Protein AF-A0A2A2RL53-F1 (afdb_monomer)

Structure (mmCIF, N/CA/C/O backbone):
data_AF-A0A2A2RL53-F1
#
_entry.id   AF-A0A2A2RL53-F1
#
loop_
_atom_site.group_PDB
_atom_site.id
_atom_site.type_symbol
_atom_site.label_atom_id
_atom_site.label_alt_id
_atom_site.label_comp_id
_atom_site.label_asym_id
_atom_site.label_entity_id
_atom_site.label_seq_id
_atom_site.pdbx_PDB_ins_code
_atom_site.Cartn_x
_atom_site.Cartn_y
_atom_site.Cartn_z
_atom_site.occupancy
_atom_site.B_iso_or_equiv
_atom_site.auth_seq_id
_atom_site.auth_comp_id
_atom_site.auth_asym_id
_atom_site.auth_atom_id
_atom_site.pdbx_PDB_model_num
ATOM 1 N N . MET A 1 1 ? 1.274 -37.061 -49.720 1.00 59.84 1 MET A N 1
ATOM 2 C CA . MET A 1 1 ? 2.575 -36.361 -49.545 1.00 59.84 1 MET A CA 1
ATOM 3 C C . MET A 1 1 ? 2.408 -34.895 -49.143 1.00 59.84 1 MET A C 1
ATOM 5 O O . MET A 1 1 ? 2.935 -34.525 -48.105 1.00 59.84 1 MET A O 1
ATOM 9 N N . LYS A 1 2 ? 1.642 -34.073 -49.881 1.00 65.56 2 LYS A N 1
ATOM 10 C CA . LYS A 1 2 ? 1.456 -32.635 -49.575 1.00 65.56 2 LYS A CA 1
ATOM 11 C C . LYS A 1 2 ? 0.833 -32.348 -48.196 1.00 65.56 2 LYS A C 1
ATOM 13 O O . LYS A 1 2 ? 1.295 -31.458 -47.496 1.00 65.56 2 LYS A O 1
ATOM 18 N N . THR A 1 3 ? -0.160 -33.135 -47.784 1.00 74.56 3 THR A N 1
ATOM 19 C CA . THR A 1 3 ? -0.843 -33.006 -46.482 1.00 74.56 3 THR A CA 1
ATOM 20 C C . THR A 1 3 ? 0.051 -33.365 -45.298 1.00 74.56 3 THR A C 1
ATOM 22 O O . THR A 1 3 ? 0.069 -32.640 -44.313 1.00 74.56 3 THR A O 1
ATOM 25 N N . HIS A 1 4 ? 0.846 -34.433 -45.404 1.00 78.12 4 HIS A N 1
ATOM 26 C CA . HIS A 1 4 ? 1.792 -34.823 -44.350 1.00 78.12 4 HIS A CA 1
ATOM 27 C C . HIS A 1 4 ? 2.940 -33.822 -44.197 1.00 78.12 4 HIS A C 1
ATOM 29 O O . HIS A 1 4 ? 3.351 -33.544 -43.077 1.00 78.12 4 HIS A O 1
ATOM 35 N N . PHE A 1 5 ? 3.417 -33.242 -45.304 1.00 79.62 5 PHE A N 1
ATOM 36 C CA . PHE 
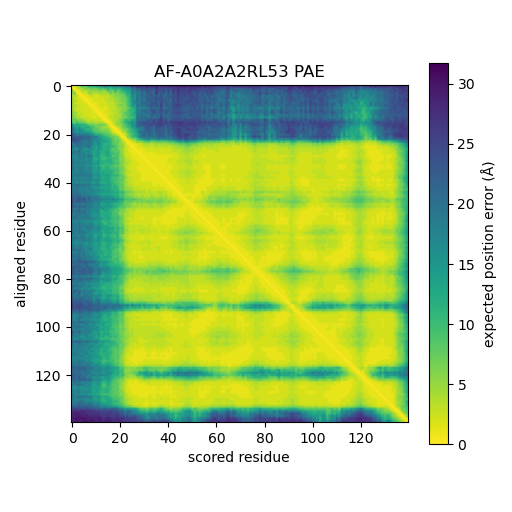A 1 5 ? 4.433 -32.191 -45.261 1.00 79.62 5 PHE A CA 1
ATOM 37 C C . PHE A 1 5 ? 3.885 -30.917 -44.608 1.00 79.62 5 PHE A C 1
ATOM 39 O O . PHE A 1 5 ? 4.490 -30.417 -43.670 1.00 79.62 5 PHE A O 1
ATOM 46 N N . ALA A 1 6 ? 2.697 -30.458 -45.018 1.00 82.06 6 ALA A N 1
ATOM 47 C CA . ALA A 1 6 ? 2.043 -29.298 -44.412 1.00 82.06 6 ALA A CA 1
ATOM 48 C C . ALA A 1 6 ? 1.775 -29.491 -42.909 1.00 82.06 6 ALA A C 1
ATOM 50 O O . ALA A 1 6 ? 1.980 -28.570 -42.121 1.00 82.06 6 ALA A O 1
ATOM 51 N N . LEU A 1 7 ? 1.373 -30.701 -42.503 1.00 86.62 7 LEU A N 1
ATOM 52 C CA . LEU A 1 7 ? 1.145 -31.031 -41.099 1.00 86.62 7 LEU A CA 1
ATOM 53 C C . LEU A 1 7 ? 2.452 -31.022 -40.295 1.00 86.62 7 LEU A C 1
ATOM 55 O O . LEU A 1 7 ? 2.485 -30.465 -39.203 1.00 86.62 7 LEU A O 1
ATOM 59 N N . ALA A 1 8 ? 3.536 -31.575 -40.845 1.00 86.88 8 ALA A N 1
ATOM 60 C CA . ALA A 1 8 ? 4.852 -31.552 -40.210 1.00 86.88 8 ALA A CA 1
ATOM 61 C C . ALA A 1 8 ? 5.400 -30.121 -40.070 1.00 86.88 8 ALA A C 1
ATOM 63 O O . ALA A 1 8 ? 5.925 -29.766 -39.017 1.00 86.88 8 ALA A O 1
ATOM 64 N N . SER A 1 9 ? 5.226 -29.276 -41.093 1.00 83.31 9 SER A N 1
ATOM 65 C CA . SER A 1 9 ? 5.619 -27.863 -41.047 1.00 83.31 9 SER A CA 1
ATOM 66 C C . SER A 1 9 ? 4.835 -27.087 -39.989 1.00 83.31 9 SER A C 1
ATOM 68 O O . SER A 1 9 ? 5.425 -26.332 -39.220 1.00 83.31 9 SER A O 1
ATOM 70 N N . LEU A 1 10 ? 3.518 -27.300 -39.913 1.00 86.31 10 LEU A N 1
ATOM 71 C CA . LEU A 1 10 ? 2.664 -26.655 -38.917 1.00 86.31 10 LEU A CA 1
ATOM 72 C C . LEU A 1 10 ? 3.034 -27.086 -37.492 1.00 86.31 10 LEU A C 1
ATOM 74 O O . LEU A 1 10 ? 3.115 -26.246 -36.600 1.00 86.31 10 LEU A O 1
ATOM 78 N N . LEU A 1 11 ? 3.312 -28.377 -37.287 1.00 87.81 11 LEU A N 1
ATOM 79 C CA . LEU A 1 11 ? 3.739 -28.900 -35.991 1.00 87.81 11 LEU A CA 1
ATOM 80 C C . LEU A 1 11 ? 5.079 -28.289 -35.557 1.00 87.81 11 LEU A C 1
ATOM 82 O O . LEU A 1 11 ? 5.240 -27.911 -34.401 1.00 87.81 11 LEU A O 1
ATOM 86 N N . PHE A 1 12 ? 6.018 -28.136 -36.495 1.00 84.25 12 PHE A N 1
ATOM 87 C CA . PHE A 1 12 ? 7.312 -27.507 -36.237 1.00 84.25 12 PHE A CA 1
ATOM 88 C C . PHE A 1 12 ? 7.170 -26.021 -35.864 1.00 84.25 12 PHE A C 1
ATOM 90 O O . PHE A 1 12 ? 7.814 -25.559 -34.926 1.00 84.25 12 PHE A O 1
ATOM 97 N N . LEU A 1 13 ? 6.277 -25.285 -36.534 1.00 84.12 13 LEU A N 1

- - -

_EXERCISE_
Print every entry exactly as written, without the pictures.

_COMPLETED EXERCISE_
Protein AF-A0A2A2RL53-F1 (afdb_monomer)

Structure (mmCIF, N/CA/C/O backbone):
data_AF-A0A2A2RL53-F1
#
_entry.id   AF-A0A2A2RL53-F1
#
loop_
_atom_site.group_PDB
_atom_site.id
_atom_site.type_symbol
_atom_site.label_atom_id
_atom_site.label_alt_id
_atom_site.label_comp_id
_atom_site.label_asym_id
_atom_site.label_entity_id
_atom_site.label_seq_id
_atom_site.pdbx_PDB_ins_code
_atom_site.Cartn_x
_atom_site.Cartn_y
_atom_site.Cartn_z
_atom_site.occupancy
_atom_site.B_iso_or_equiv
_atom_site.auth_seq_id
_atom_site.auth_comp_id
_atom_site.auth_asym_id
_atom_site.auth_atom_id
_atom_site.pdbx_PDB_model_num
ATOM 1 N N . MET A 1 1 ? 1.274 -37.061 -49.720 1.00 59.84 1 MET A N 1
ATOM 2 C CA . MET A 1 1 ? 2.575 -36.361 -49.545 1.00 59.84 1 MET A CA 1
ATOM 3 C C . MET A 1 1 ? 2.408 -34.895 -49.143 1.00 59.84 1 MET A C 1
ATOM 5 O O . MET A 1 1 ? 2.935 -34.525 -48.105 1.00 59.84 1 MET A O 1
ATOM 9 N N . LYS A 1 2 ? 1.642 -34.073 -49.881 1.00 65.56 2 LYS A N 1
ATOM 10 C CA . LYS A 1 2 ? 1.456 -32.635 -49.575 1.00 65.56 2 LYS A CA 1
ATOM 11 C C . LYS A 1 2 ? 0.833 -32.348 -48.196 1.00 65.56 2 LYS A C 1
ATOM 13 O O . LYS A 1 2 ? 1.295 -31.458 -47.496 1.00 65.56 2 LYS A O 1
ATOM 18 N N . THR A 1 3 ? -0.160 -33.135 -47.784 1.00 74.56 3 THR A N 1
ATOM 19 C CA . THR A 1 3 ? -0.843 -33.006 -46.482 1.00 74.56 3 THR A CA 1
ATOM 20 C C . THR A 1 3 ? 0.051 -33.365 -45.298 1.00 74.56 3 THR A C 1
ATOM 22 O O . THR A 1 3 ? 0.069 -32.640 -44.313 1.00 74.56 3 THR A O 1
ATOM 25 N N . HIS A 1 4 ? 0.846 -34.433 -45.404 1.00 78.12 4 HIS A N 1
ATOM 26 C CA . HIS A 1 4 ? 1.792 -34.823 -44.350 1.00 78.12 4 HIS A CA 1
ATOM 27 C C . HIS A 1 4 ? 2.940 -33.822 -44.197 1.00 78.12 4 HIS A C 1
ATOM 29 O O . HIS A 1 4 ? 3.351 -33.544 -43.077 1.00 78.12 4 HIS A O 1
ATOM 35 N N . PHE A 1 5 ? 3.417 -33.242 -45.304 1.00 79.62 5 PHE A N 1
ATOM 36 C CA . PHE 
A 1 5 ? 4.433 -32.191 -45.261 1.00 79.62 5 PHE A CA 1
ATOM 37 C C . PHE A 1 5 ? 3.885 -30.917 -44.608 1.00 79.62 5 PHE A C 1
ATOM 39 O O . PHE A 1 5 ? 4.490 -30.417 -43.670 1.00 79.62 5 PHE A O 1
ATOM 46 N N . ALA A 1 6 ? 2.697 -30.458 -45.018 1.00 82.06 6 ALA A N 1
ATOM 47 C CA . ALA A 1 6 ? 2.043 -29.298 -44.412 1.00 82.06 6 ALA A CA 1
ATOM 48 C C . ALA A 1 6 ? 1.775 -29.491 -42.909 1.00 82.06 6 ALA A C 1
ATOM 50 O O . ALA A 1 6 ? 1.980 -28.570 -42.121 1.00 82.06 6 ALA A O 1
ATOM 51 N N . LEU A 1 7 ? 1.373 -30.701 -42.503 1.00 86.62 7 LEU A N 1
ATOM 52 C CA . LEU A 1 7 ? 1.145 -31.031 -41.099 1.00 86.62 7 LEU A CA 1
ATOM 53 C C . LEU A 1 7 ? 2.452 -31.022 -40.295 1.00 86.62 7 LEU A C 1
ATOM 55 O O . LEU A 1 7 ? 2.485 -30.465 -39.203 1.00 86.62 7 LEU A O 1
ATOM 59 N N . ALA A 1 8 ? 3.536 -31.575 -40.845 1.00 86.88 8 ALA A N 1
ATOM 60 C CA . ALA A 1 8 ? 4.852 -31.552 -40.210 1.00 86.88 8 ALA A CA 1
ATOM 61 C C . ALA A 1 8 ? 5.400 -30.121 -40.070 1.00 86.88 8 ALA A C 1
ATOM 63 O O . ALA A 1 8 ? 5.925 -29.766 -39.017 1.00 86.88 8 ALA A O 1
ATOM 64 N N . SER A 1 9 ? 5.226 -29.276 -41.093 1.00 83.31 9 SER A N 1
ATOM 65 C CA . SER A 1 9 ? 5.619 -27.863 -41.047 1.00 83.31 9 SER A CA 1
ATOM 66 C C . SER A 1 9 ? 4.835 -27.087 -39.989 1.00 83.31 9 SER A C 1
ATOM 68 O O . SER A 1 9 ? 5.425 -26.332 -39.220 1.00 83.31 9 SER A O 1
ATOM 70 N N . LEU A 1 10 ? 3.518 -27.300 -39.913 1.00 86.31 10 LEU A N 1
ATOM 71 C CA . LEU A 1 10 ? 2.664 -26.655 -38.917 1.00 86.31 10 LEU A CA 1
ATOM 72 C C . LEU A 1 10 ? 3.034 -27.086 -37.492 1.00 86.31 10 LEU A C 1
ATOM 74 O O . LEU A 1 10 ? 3.115 -26.246 -36.600 1.00 86.31 10 LEU A O 1
ATOM 78 N N . LEU A 1 11 ? 3.312 -28.377 -37.287 1.00 87.81 11 LEU A N 1
ATOM 79 C CA . LEU A 1 11 ? 3.739 -28.900 -35.991 1.00 87.81 11 LEU A CA 1
ATOM 80 C C . LEU A 1 11 ? 5.079 -28.289 -35.557 1.00 87.81 11 LEU A C 1
ATOM 82 O O . LEU A 1 11 ? 5.240 -27.911 -34.401 1.00 87.81 11 LEU A O 1
ATOM 86 N N . PHE A 1 12 ? 6.018 -28.136 -36.495 1.00 84.25 12 PHE A N 1
ATOM 87 C CA . PHE A 1 12 ? 7.312 -27.507 -36.237 1.00 84.25 12 PHE A CA 1
ATOM 88 C C . PHE A 1 12 ? 7.170 -26.021 -35.864 1.00 84.25 12 PHE A C 1
ATOM 90 O O . PHE A 1 12 ? 7.814 -25.559 -34.926 1.00 84.25 12 PHE A O 1
ATOM 97 N N . LEU A 1 13 ? 6.277 -25.285 -36.534 1.00 84.12 13 LEU A N 1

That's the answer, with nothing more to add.